Jerry Lee Wells

Personal information
- Born: January 18, 1944 Glasgow, Kentucky, U.S.
- Died: May 26, 2014 (aged 70) Glasgow, Kentucky, U.S.
- Listed height: 6 ft 1 in (1.85 m)

Career information
- High school: Ralph Bunche (Glasgow, Kentucky)
- College: Oklahoma City (1963–1966)
- NBA draft: 1966: 2nd round, 16th overall pick
- Drafted by: Cincinnati Royals
- Position: Guard

Career history
- 1966–1967: Muskegon Panthers
- Stats at Basketball Reference

= Jerry Lee Wells =

American basketball player

Jerry Lee Wells (January 18, 1944 – May 26, 2014) was an American professional basketball player. He played at Ralph Bunche High School in his hometown of Glasgow, Kentucky, and committed to play for the Oklahoma City Chiefs alongside high school teammate Charlie Hunter as the first two African-Americans to play for the Chiefs basketball team. Wells' scoring ability helped take the Stars to three consecutive NCAA tournament appearances. He led the Chiefs in scoring during his junior and senior seasons. Chiefs head coach Abe Lemons stated that, "for his size, [Wells was] as good as a player I've had in 10 years at OCU" and "an All-American if there ever was one".
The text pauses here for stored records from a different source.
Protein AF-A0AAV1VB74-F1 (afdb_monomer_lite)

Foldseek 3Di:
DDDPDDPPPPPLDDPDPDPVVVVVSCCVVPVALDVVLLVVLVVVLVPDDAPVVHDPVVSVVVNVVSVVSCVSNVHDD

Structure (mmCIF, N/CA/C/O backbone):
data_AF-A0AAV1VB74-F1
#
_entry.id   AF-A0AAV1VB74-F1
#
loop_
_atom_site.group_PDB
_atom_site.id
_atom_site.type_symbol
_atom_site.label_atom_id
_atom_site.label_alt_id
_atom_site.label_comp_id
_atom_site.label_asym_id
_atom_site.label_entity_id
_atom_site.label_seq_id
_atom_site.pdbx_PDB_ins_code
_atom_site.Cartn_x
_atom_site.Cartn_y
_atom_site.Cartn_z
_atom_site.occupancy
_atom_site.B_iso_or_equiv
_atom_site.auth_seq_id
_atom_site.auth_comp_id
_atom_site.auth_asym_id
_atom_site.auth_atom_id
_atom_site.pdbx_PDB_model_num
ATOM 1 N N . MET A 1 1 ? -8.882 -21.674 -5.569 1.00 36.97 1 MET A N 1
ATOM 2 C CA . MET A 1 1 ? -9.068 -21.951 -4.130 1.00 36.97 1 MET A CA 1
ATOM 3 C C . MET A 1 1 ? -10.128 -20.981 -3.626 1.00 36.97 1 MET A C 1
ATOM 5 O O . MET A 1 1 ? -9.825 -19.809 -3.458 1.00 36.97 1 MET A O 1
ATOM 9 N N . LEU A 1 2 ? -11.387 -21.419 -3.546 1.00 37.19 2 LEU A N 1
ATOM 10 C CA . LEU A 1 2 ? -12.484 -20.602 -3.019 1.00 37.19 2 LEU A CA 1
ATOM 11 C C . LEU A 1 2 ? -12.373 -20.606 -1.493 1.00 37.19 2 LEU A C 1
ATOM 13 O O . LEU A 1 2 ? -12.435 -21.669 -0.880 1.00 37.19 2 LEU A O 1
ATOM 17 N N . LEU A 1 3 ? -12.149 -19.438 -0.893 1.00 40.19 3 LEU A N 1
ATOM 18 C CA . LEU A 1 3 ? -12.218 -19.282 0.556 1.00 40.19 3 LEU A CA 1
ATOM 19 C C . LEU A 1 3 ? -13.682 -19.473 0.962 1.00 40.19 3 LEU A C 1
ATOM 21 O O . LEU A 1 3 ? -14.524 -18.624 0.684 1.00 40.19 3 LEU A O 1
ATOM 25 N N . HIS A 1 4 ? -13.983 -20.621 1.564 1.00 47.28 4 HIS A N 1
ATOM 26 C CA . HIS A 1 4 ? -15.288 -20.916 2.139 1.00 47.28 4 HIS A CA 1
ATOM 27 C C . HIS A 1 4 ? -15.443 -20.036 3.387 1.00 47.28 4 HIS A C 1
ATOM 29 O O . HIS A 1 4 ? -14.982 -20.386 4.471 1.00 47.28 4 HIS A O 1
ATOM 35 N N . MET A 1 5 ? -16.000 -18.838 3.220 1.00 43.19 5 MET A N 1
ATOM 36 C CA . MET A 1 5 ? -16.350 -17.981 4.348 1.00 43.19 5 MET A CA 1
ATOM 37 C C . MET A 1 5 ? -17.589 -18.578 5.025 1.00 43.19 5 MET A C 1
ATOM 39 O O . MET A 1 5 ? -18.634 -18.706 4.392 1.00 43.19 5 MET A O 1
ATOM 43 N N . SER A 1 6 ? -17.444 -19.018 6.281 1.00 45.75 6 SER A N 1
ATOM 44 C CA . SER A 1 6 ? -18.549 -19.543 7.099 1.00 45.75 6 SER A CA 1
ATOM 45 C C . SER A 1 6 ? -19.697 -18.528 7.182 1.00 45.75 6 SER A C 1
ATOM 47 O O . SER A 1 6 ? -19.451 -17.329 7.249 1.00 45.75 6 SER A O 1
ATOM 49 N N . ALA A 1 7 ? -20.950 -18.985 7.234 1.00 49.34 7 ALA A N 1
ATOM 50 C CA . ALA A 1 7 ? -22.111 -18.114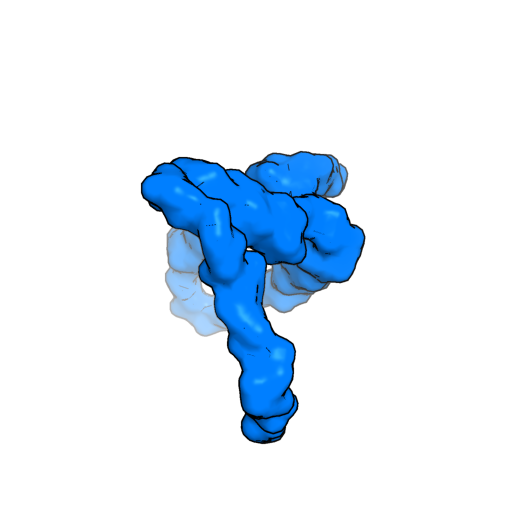 7.458 1.00 49.34 7 ALA A CA 1
ATOM 51 C C . ALA A 1 7 ? -22.051 -17.367 8.810 1.00 49.34 7 ALA A C 1
ATOM 53 O O . ALA A 1 7 ? -22.750 -16.377 8.996 1.00 49.34 7 ALA A O 1
ATOM 54 N N . ASP A 1 8 ? -21.150 -17.782 9.706 1.00 49.38 8 ASP A N 1
ATOM 55 C CA . ASP A 1 8 ? -20.845 -17.118 10.973 1.00 49.38 8 ASP A CA 1
ATOM 56 C C . ASP A 1 8 ? -19.869 -15.940 10.843 1.00 49.38 8 ASP A C 1
ATOM 58 O O . ASP A 1 8 ? -19.303 -15.526 11.857 1.00 49.38 8 ASP A O 1
ATOM 62 N N . TYR A 1 9 ? -19.666 -15.355 9.654 1.00 50.78 9 TYR A N 1
ATOM 63 C CA . TYR A 1 9 ? -19.163 -13.976 9.554 1.00 50.78 9 TYR A CA 1
ATOM 64 C C . TYR A 1 9 ? -20.237 -13.028 10.113 1.00 50.78 9 TYR A C 1
ATOM 66 O O . TYR A 1 9 ? -20.875 -12.264 9.392 1.00 50.78 9 TYR A O 1
ATOM 74 N N . HIS A 1 10 ? -20.440 -13.144 11.428 1.00 53.97 10 HIS A N 1
ATOM 75 C CA . HIS A 1 10 ? -21.191 -12.255 12.288 1.00 53.97 10 HIS A CA 1
ATOM 76 C C . HIS A 1 10 ? -20.769 -10.847 11.926 1.00 53.97 10 HIS A C 1
ATOM 78 O O . HIS A 1 10 ? -19.582 -10.608 11.687 1.00 53.97 10 HIS A O 1
ATOM 84 N N . HIS A 1 11 ? -21.750 -9.956 11.841 1.00 59.41 11 HIS A N 1
ATOM 85 C CA . HIS A 1 11 ? -21.577 -8.530 11.636 1.00 59.41 11 HIS A CA 1
ATOM 86 C C . HIS A 1 11 ? -20.446 -8.059 12.543 1.00 59.41 11 HIS A C 1
ATOM 88 O O . HIS A 1 11 ? -20.615 -7.889 13.741 1.00 59.41 11 HIS A O 1
ATOM 94 N N . VAL A 1 12 ? -19.237 -7.982 11.977 1.00 59.47 12 VAL A N 1
ATOM 95 C CA . VAL A 1 12 ? -18.024 -7.729 12.757 1.00 59.47 12 VAL A CA 1
ATOM 96 C C . VAL A 1 12 ? -18.232 -6.399 13.470 1.00 59.47 12 VAL A C 1
ATOM 98 O O . VAL A 1 12 ? -17.963 -6.252 14.644 1.00 59.47 12 VAL A O 1
ATOM 101 N N . VAL A 1 13 ? -18.864 -5.463 12.783 1.00 59.94 13 VAL A N 1
ATOM 102 C CA . VAL A 1 13 ? -19.454 -4.291 13.399 1.00 59.94 13 VAL A CA 1
ATOM 103 C C . VAL A 1 13 ? -20.942 -4.557 13.604 1.00 59.94 13 VAL A C 1
ATOM 105 O O . VAL A 1 13 ? -21.716 -4.412 12.659 1.00 59.94 13 VAL A O 1
ATOM 108 N N . ASP A 1 14 ? -21.320 -4.940 14.816 1.00 67.44 14 ASP A N 1
ATOM 109 C CA . ASP A 1 14 ? -22.698 -4.862 15.304 1.00 67.44 14 ASP A CA 1
ATOM 110 C C . ASP A 1 14 ? -22.753 -3.805 16.421 1.00 67.44 14 ASP A C 1
ATOM 112 O O . ASP A 1 14 ? -21.729 -3.521 17.051 1.00 67.44 14 ASP A O 1
ATOM 116 N N . ASP A 1 15 ? -23.903 -3.164 16.615 1.00 67.62 15 ASP A N 1
ATOM 117 C CA . ASP A 1 15 ? -24.151 -2.165 17.676 1.00 67.62 15 ASP A CA 1
ATOM 118 C C . ASP A 1 15 ? -23.294 -0.871 17.674 1.00 67.62 15 ASP A C 1
ATOM 120 O O . ASP A 1 15 ? -23.217 -0.157 18.677 1.00 67.62 15 ASP A O 1
ATOM 124 N N . CYS A 1 16 ? -22.657 -0.490 16.560 1.00 75.69 16 CYS A N 1
ATOM 125 C CA . CYS A 1 16 ? -21.994 0.821 16.470 1.00 75.69 16 CYS A CA 1
ATOM 126 C C . CYS A 1 16 ? -22.991 1.931 16.097 1.00 75.69 16 CYS A C 1
ATOM 128 O O . CYS A 1 16 ? -23.330 2.082 14.924 1.00 75.69 16 CYS A O 1
ATOM 130 N N . GLU A 1 17 ? -23.397 2.755 17.071 1.00 77.94 17 GLU A N 1
ATOM 131 C CA . GLU A 1 17 ? -24.282 3.915 16.843 1.00 77.94 17 GLU A CA 1
ATOM 132 C C . GLU A 1 17 ? -23.665 4.967 15.901 1.00 77.94 17 GLU A C 1
ATOM 134 O O . GLU A 1 17 ? -24.375 5.648 15.162 1.00 77.94 17 GLU A O 1
ATOM 139 N N . GLU A 1 18 ? -22.332 5.078 15.881 1.00 86.44 18 GLU A N 1
ATOM 140 C CA . GLU A 1 18 ? -21.608 6.066 15.082 1.00 86.44 18 GLU A CA 1
ATOM 141 C C . GLU A 1 18 ? -20.613 5.425 14.100 1.00 86.44 18 GLU A C 1
ATOM 143 O O . GLU A 1 18 ? -19.807 4.554 14.442 1.00 86.44 18 GLU A O 1
ATOM 148 N N . ALA A 1 19 ? -20.600 5.927 12.859 1.00 83.19 19 ALA A N 1
ATOM 149 C CA . ALA A 1 19 ? -19.793 5.381 11.763 1.00 83.19 19 ALA A CA 1
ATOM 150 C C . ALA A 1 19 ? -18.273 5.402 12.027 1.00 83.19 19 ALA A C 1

Wells was selected by the Cincinnati Royals as the 16th overall pick in the 1966 NBA draft but he never played in the National Basketball Association (NBA). He was drafted into the U.S. Army in 1966. Wells played for the Muskegon Panthers of the North American Basketball League (NABL) from 1966 until the team folded five games into the 1967–68 season.

Wells was inducted into the Oklahoma City Stars Hall of Fame in 1986.